Barth’s Covenantal Theology as the Reification of Hegel

If you are familiar with Barth’s Covenantal theology, and how he reifies that in his doctrine of God and election, then the following development, from Michael Gillespie, on Hegel’s view of the state might be rather striking to you. Here is Gillespie:

This reconciliation of natural consciousness and spirit, of natural causality and freedom, of the individual and society is the state. “This essentiality is itself the unification of the subjective and the rational will: it is the ethical whole—the state, which is the actuality in which the individual has and enjoys his freedom, but in which it is the knowing, believing, and willing of the generality.” True freedom for the individual is only possible insofar as his actions are in accordance with the general movement of spirit itself. The “freedom” of capricious natural desires is only license and in truth the subjection to natural causality. Real freedom is thus only possible in an through the ethical life of the political community which unites the natural desires of the individual with the rational objects established by society for those desires: it is only the state that can guarantee a reconciliation of these two through laws and education.

Human beings in Hegel’s view can be truly free only when they live within convention, within the prevailing ēthos, and yet they tend naturally to obey only their desires and to seek only their own satisfaction. The state imposes a necessity supported by force and ultimately by the power of life and death that constrains the individuals to act in accordance with prevailing conventions. The freedom that men enjoy within the state is thus not the freedom that arises from a mutual limitation of their natural freedom but the concord of individual and society, of the subjective will of the individual and the objective general will of the society. “The subjective will, passion, is the motivating, the actualizing; the is the inner; the state is the present-at-hand, actual ethical life. For it is the unity of the general, essential will and the subjective, and that is the ethical community.” The state in Hegel’s view is neither a collectivity of individuals nor a people (Volk) as a whole, but the concrete actuality and ground out of which both arise and within which both subsist. Both the subjective will, i.e., natural consciousness as both consciousness of nature and natural desiring soul, and the objective or general will, as the inner idea or rational form, constitute the twofold that in its synthesis is the state: “For the true is the unity of the general and the subjective will; and the general is in the state in the laws, in general and rational determinations.” What is fundamentally true and real is neither the individual nor the society but the state, which establishes and maintains laws as the expression of its rationality. Moreover, as we saw earlier, the absolute alone is true or the true alone is absolute. The state is not merely the corporeal and therefore ephemeral reconciliation of the individual and society but a moment of the absolute itself, of the ultimately real phenomenological ground. It is in this sense that Hegel concludes, “The state is the divine idea, as it is present-at-hand on earth.”[1]

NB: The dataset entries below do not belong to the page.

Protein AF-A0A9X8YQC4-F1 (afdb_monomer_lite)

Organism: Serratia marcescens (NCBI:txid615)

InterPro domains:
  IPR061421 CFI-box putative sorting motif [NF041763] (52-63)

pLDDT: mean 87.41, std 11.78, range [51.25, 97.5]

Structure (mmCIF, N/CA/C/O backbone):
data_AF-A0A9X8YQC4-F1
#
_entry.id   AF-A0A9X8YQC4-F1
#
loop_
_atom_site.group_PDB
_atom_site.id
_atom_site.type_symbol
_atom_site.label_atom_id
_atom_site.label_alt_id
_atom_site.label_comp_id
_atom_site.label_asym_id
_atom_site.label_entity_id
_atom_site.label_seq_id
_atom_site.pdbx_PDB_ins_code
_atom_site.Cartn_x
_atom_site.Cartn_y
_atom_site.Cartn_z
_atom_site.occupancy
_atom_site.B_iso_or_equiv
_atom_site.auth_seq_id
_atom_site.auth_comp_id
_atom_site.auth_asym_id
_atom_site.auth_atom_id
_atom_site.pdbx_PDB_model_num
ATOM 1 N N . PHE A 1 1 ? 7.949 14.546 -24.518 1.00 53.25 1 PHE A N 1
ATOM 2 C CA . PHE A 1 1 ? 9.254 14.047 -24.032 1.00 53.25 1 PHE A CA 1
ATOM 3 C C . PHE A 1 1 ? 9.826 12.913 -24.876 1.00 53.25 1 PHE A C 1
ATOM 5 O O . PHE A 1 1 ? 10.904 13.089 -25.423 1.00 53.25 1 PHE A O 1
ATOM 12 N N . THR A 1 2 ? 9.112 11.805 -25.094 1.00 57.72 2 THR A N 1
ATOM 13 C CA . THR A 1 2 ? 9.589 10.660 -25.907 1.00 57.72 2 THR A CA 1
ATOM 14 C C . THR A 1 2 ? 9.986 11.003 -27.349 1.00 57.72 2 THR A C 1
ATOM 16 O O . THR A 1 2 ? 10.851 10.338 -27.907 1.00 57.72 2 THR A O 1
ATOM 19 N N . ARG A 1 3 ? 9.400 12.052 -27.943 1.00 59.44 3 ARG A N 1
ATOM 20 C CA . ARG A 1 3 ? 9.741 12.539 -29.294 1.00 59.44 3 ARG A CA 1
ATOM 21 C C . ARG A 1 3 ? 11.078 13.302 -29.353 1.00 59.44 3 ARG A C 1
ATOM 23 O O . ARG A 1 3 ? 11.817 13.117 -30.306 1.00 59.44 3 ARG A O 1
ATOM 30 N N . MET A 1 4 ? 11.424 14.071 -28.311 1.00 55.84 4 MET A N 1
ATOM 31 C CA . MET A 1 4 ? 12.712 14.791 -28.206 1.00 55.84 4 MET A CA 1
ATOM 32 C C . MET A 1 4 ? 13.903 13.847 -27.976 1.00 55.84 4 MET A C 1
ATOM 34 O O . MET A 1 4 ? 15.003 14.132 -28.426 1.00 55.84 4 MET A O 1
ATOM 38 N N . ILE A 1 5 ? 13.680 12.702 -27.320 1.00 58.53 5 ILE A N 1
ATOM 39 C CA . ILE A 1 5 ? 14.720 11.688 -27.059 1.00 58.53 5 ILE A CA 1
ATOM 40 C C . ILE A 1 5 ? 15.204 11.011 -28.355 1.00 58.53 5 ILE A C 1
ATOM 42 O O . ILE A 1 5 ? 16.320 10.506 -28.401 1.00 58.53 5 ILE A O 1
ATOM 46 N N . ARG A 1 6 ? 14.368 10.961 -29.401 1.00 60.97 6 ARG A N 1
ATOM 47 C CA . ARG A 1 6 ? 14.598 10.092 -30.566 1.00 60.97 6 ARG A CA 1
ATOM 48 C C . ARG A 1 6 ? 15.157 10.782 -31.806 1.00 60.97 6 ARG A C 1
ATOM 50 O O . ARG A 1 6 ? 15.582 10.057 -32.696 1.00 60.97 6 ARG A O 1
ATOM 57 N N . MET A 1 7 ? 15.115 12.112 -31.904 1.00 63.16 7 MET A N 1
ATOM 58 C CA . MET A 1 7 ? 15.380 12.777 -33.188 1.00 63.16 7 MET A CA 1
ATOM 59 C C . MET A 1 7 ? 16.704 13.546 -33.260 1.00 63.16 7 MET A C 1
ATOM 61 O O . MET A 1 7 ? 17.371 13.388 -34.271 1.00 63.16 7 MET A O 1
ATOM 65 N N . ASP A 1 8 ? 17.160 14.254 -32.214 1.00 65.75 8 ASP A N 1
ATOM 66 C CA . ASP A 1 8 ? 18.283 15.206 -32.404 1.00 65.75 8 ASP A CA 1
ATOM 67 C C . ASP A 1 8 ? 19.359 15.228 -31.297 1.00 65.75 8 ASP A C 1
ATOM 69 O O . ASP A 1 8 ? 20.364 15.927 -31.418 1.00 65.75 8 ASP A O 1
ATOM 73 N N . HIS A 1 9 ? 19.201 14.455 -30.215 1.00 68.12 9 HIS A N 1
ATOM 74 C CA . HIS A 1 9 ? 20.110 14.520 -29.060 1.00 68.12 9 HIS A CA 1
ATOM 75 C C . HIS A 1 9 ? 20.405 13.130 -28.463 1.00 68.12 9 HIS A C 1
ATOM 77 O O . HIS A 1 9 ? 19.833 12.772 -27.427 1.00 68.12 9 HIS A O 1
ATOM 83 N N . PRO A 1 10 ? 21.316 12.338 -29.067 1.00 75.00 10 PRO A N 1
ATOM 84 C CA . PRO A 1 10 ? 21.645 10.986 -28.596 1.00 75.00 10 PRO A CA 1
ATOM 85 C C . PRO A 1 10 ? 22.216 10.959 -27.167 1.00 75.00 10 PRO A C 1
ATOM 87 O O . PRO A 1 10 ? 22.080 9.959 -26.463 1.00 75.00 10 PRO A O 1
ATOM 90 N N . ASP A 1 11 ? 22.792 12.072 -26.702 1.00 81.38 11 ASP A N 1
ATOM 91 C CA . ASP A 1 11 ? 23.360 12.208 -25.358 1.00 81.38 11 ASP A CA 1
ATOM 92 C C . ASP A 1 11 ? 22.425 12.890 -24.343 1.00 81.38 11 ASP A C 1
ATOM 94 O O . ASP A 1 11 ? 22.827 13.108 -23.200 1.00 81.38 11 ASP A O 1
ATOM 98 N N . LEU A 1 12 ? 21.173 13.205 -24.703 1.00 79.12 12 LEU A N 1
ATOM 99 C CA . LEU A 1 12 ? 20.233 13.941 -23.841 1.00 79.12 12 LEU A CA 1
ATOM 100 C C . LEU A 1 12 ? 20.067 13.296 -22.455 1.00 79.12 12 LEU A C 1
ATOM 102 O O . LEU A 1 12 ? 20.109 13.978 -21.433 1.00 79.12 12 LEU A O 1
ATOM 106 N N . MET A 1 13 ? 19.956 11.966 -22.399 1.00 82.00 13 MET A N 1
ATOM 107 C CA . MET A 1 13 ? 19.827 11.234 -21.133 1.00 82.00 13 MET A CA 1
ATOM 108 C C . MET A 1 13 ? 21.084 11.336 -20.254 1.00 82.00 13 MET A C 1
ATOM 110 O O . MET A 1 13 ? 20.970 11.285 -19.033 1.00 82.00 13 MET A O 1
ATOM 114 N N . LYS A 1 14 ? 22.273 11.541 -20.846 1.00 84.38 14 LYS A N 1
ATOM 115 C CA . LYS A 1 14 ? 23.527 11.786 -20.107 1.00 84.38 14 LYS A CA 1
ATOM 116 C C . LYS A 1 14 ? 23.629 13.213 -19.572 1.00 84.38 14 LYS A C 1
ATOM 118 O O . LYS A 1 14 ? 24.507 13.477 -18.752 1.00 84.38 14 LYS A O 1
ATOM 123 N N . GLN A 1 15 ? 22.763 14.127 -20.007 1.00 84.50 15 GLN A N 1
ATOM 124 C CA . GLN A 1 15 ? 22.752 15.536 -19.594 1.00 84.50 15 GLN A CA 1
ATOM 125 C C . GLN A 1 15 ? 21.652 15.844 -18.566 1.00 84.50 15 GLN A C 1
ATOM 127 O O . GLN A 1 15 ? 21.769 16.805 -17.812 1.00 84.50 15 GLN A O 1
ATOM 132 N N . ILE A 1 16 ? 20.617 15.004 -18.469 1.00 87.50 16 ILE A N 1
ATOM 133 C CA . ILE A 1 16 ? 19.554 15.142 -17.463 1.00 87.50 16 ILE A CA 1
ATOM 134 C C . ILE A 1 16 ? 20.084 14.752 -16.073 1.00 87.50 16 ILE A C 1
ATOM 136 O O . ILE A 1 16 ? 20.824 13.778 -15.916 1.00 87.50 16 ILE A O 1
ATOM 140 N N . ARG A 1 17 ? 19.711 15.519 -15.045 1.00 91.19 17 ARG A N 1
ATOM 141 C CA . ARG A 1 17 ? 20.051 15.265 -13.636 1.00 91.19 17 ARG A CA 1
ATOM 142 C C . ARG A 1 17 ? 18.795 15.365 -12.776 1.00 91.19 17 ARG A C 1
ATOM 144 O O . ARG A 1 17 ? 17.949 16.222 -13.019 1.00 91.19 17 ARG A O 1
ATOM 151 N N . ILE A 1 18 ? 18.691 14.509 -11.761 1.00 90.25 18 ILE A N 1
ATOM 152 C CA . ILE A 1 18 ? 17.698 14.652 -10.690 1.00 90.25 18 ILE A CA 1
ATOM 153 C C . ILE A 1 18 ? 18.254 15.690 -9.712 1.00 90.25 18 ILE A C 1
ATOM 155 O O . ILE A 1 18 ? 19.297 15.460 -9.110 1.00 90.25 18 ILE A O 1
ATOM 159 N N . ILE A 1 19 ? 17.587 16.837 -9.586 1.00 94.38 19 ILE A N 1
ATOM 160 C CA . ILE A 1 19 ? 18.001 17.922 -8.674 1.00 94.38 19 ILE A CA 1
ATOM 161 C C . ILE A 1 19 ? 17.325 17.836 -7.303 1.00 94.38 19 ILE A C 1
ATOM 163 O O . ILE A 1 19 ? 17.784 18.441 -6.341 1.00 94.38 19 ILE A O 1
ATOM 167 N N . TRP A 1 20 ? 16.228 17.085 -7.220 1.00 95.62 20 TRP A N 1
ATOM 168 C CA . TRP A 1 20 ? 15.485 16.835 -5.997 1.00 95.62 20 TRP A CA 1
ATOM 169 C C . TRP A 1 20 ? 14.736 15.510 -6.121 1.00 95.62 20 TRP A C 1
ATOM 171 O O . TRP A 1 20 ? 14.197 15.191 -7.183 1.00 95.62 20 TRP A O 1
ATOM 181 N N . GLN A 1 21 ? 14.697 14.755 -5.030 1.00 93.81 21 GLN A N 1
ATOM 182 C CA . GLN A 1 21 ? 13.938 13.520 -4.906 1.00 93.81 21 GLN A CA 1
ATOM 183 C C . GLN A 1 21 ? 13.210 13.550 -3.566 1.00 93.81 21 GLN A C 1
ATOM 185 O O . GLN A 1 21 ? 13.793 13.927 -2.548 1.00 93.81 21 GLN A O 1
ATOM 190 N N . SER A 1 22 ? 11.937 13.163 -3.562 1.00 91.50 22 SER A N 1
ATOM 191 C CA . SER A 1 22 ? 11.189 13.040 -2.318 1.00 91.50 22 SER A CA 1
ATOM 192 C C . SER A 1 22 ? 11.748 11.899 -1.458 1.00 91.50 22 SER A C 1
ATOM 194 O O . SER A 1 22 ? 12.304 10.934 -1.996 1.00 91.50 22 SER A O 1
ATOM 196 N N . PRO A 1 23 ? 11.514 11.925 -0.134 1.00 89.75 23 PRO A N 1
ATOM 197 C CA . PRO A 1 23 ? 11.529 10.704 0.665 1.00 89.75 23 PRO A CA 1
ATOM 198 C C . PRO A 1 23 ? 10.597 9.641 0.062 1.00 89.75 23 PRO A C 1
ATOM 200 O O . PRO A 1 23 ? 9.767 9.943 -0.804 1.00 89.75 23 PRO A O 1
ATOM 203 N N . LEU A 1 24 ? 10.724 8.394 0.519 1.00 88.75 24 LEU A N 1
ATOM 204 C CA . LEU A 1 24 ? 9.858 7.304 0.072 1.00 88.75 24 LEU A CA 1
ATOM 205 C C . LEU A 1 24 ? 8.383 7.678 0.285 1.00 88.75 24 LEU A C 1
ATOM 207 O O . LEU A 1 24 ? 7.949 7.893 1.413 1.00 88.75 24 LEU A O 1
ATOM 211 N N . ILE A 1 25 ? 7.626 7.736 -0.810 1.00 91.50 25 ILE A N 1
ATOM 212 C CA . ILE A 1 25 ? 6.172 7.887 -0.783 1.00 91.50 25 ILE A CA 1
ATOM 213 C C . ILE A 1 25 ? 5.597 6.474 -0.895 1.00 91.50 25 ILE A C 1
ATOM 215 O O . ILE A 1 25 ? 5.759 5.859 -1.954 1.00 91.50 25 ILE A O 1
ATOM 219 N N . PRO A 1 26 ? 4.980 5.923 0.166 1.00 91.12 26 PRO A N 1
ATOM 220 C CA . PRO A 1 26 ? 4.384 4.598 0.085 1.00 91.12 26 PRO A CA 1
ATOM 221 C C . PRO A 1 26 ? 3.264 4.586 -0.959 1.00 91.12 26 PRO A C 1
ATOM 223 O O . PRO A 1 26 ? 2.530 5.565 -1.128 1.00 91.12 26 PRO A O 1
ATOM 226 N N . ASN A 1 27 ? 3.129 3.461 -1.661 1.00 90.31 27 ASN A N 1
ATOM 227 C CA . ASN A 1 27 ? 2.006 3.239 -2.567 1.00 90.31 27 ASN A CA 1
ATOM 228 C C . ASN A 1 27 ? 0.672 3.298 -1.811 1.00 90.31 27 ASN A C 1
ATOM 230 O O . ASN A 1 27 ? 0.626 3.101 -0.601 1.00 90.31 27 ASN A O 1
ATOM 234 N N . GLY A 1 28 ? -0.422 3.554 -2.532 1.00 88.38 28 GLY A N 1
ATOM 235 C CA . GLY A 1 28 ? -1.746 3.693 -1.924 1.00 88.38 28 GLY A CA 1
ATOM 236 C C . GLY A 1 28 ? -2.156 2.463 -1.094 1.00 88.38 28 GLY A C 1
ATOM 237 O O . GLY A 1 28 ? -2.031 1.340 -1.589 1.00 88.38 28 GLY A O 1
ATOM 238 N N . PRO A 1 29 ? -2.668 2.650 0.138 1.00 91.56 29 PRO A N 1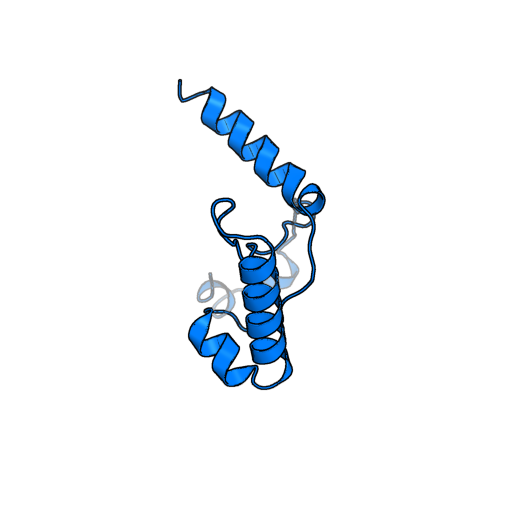
ATOM 239 C CA . PRO A 1 29 ? -3.094 1.541 0.979 1.00 91.56 29 PRO A CA 1
ATOM 240 C C . PRO A 1 29 ? -4.434 0.966 0.510 1.00 91.56 29 PRO A C 1
ATOM 242 O O . PRO A 1 29 ? -5.295 1.679 -0.011 1.00 91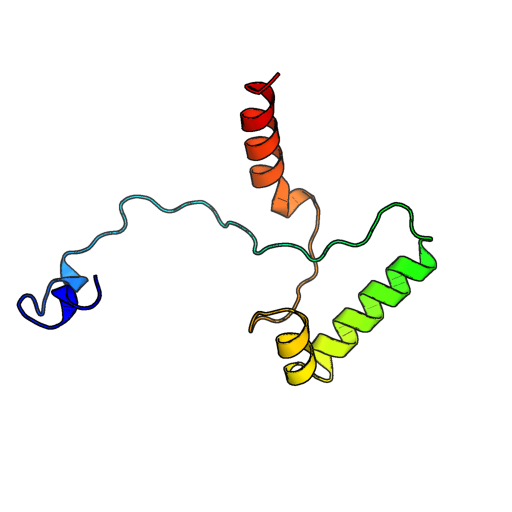.56 29 PRO A O 1
ATOM 245 N N . ILE A 1 30 ? -4.656 -0.317 0.796 1.00 90.31 30 ILE A N 1
ATOM 246 C CA . ILE A 1 30 ? -5.986 -0.932 0.727 1.00 90.31 30 ILE A CA 1
ATOM 247 C C . ILE A 1 30 ? -6.682 -0.684 2.067 1.00 90.31 30 ILE A C 1
ATOM 249 O O . ILE A 1 30 ? -6.180 -1.080 3.118 1.00 90.31 30 ILE A O 1
ATOM 253 N N . LEU A 1 31 ? -7.838 -0.022 2.036 1.00 91.06 31 LEU A N 1
ATOM 254 C CA . LEU A 1 31 ? -8.569 0.381 3.237 1.00 91.06 31 LEU A CA 1
ATOM 255 C C . LEU A 1 31 ? -9.811 -0.486 3.458 1.00 91.06 31 LEU A C 1
ATOM 257 O O . LEU A 1 31 ? -10.530 -0.823 2.520 1.00 91.06 31 LEU A O 1
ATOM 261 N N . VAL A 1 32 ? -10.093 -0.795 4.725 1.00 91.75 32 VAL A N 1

Some say Barth equally suffers from Hegelianization, as much as the classical theists (who in many ways he is in critique of) suffer from Hellenization. No matter, it isn’t ultimately the form, per se, but how much the form is capable of being evangelized in a way that the pressure of the kerygma is magnified rather than the grammatical form it commandeers.

It is interesting though, when the thinker can see the parallels between Barth’s reification of God’s covenantal relationship to the world, and how that seems to be anticipated in Hegel’s philosophy of the state. For Hegel the inner ground of historic and civil order, per Gillespie is the state. For Barth, the inner ground of creation is the covenantal life of God’s graciousness. In this we can see how Barth was a modern theologian, indeed. Just as he flipped Kant’s dualism of the noumenal and phenomenal on its head, through the Deus absconditus/Deus revelatus combine in the hypostatic union of the singular person, Jesus Christ. Similarly, Barth flips Hegel’s style of immanentized dialecticism on its head by using his categories, and redeploying those in such a way that the creaturely realm is re-creaturized, and God is re-divinized by seeing the divine attributes that Hegel collapses into Geist, as understood as rightfully and always God’s to begin with.

This is how all constructive theology, and its attendant grammars, have always been done; i.e. by appropriating current ideation and philosophical constructs in such a way that the grammar supplied by said constructs is reified or ‘evangelized’ in such a way that the material content of the philosophic is so gutted, so non-correlationized, that the Gospel itself shines as bright as the morning sun shines on our weary and horizontal faces. Solo Christo.


[1] Michael Allen Gillespie, Hegel, Heidegger, and the Ground of History (Chicago/London: The University of Chicago Press, 1984), 90-1.

2 thoughts on “Barth’s Covenantal Theology as the Reification of Hegel

  1. Evangelization is the reification of all constructs… in and by the glory of Christ.

  2. A point I’ve written on more previously. There are some more philosophics amenable to evangelization than others. Aristotelianism is not amenable w/ the Gospel.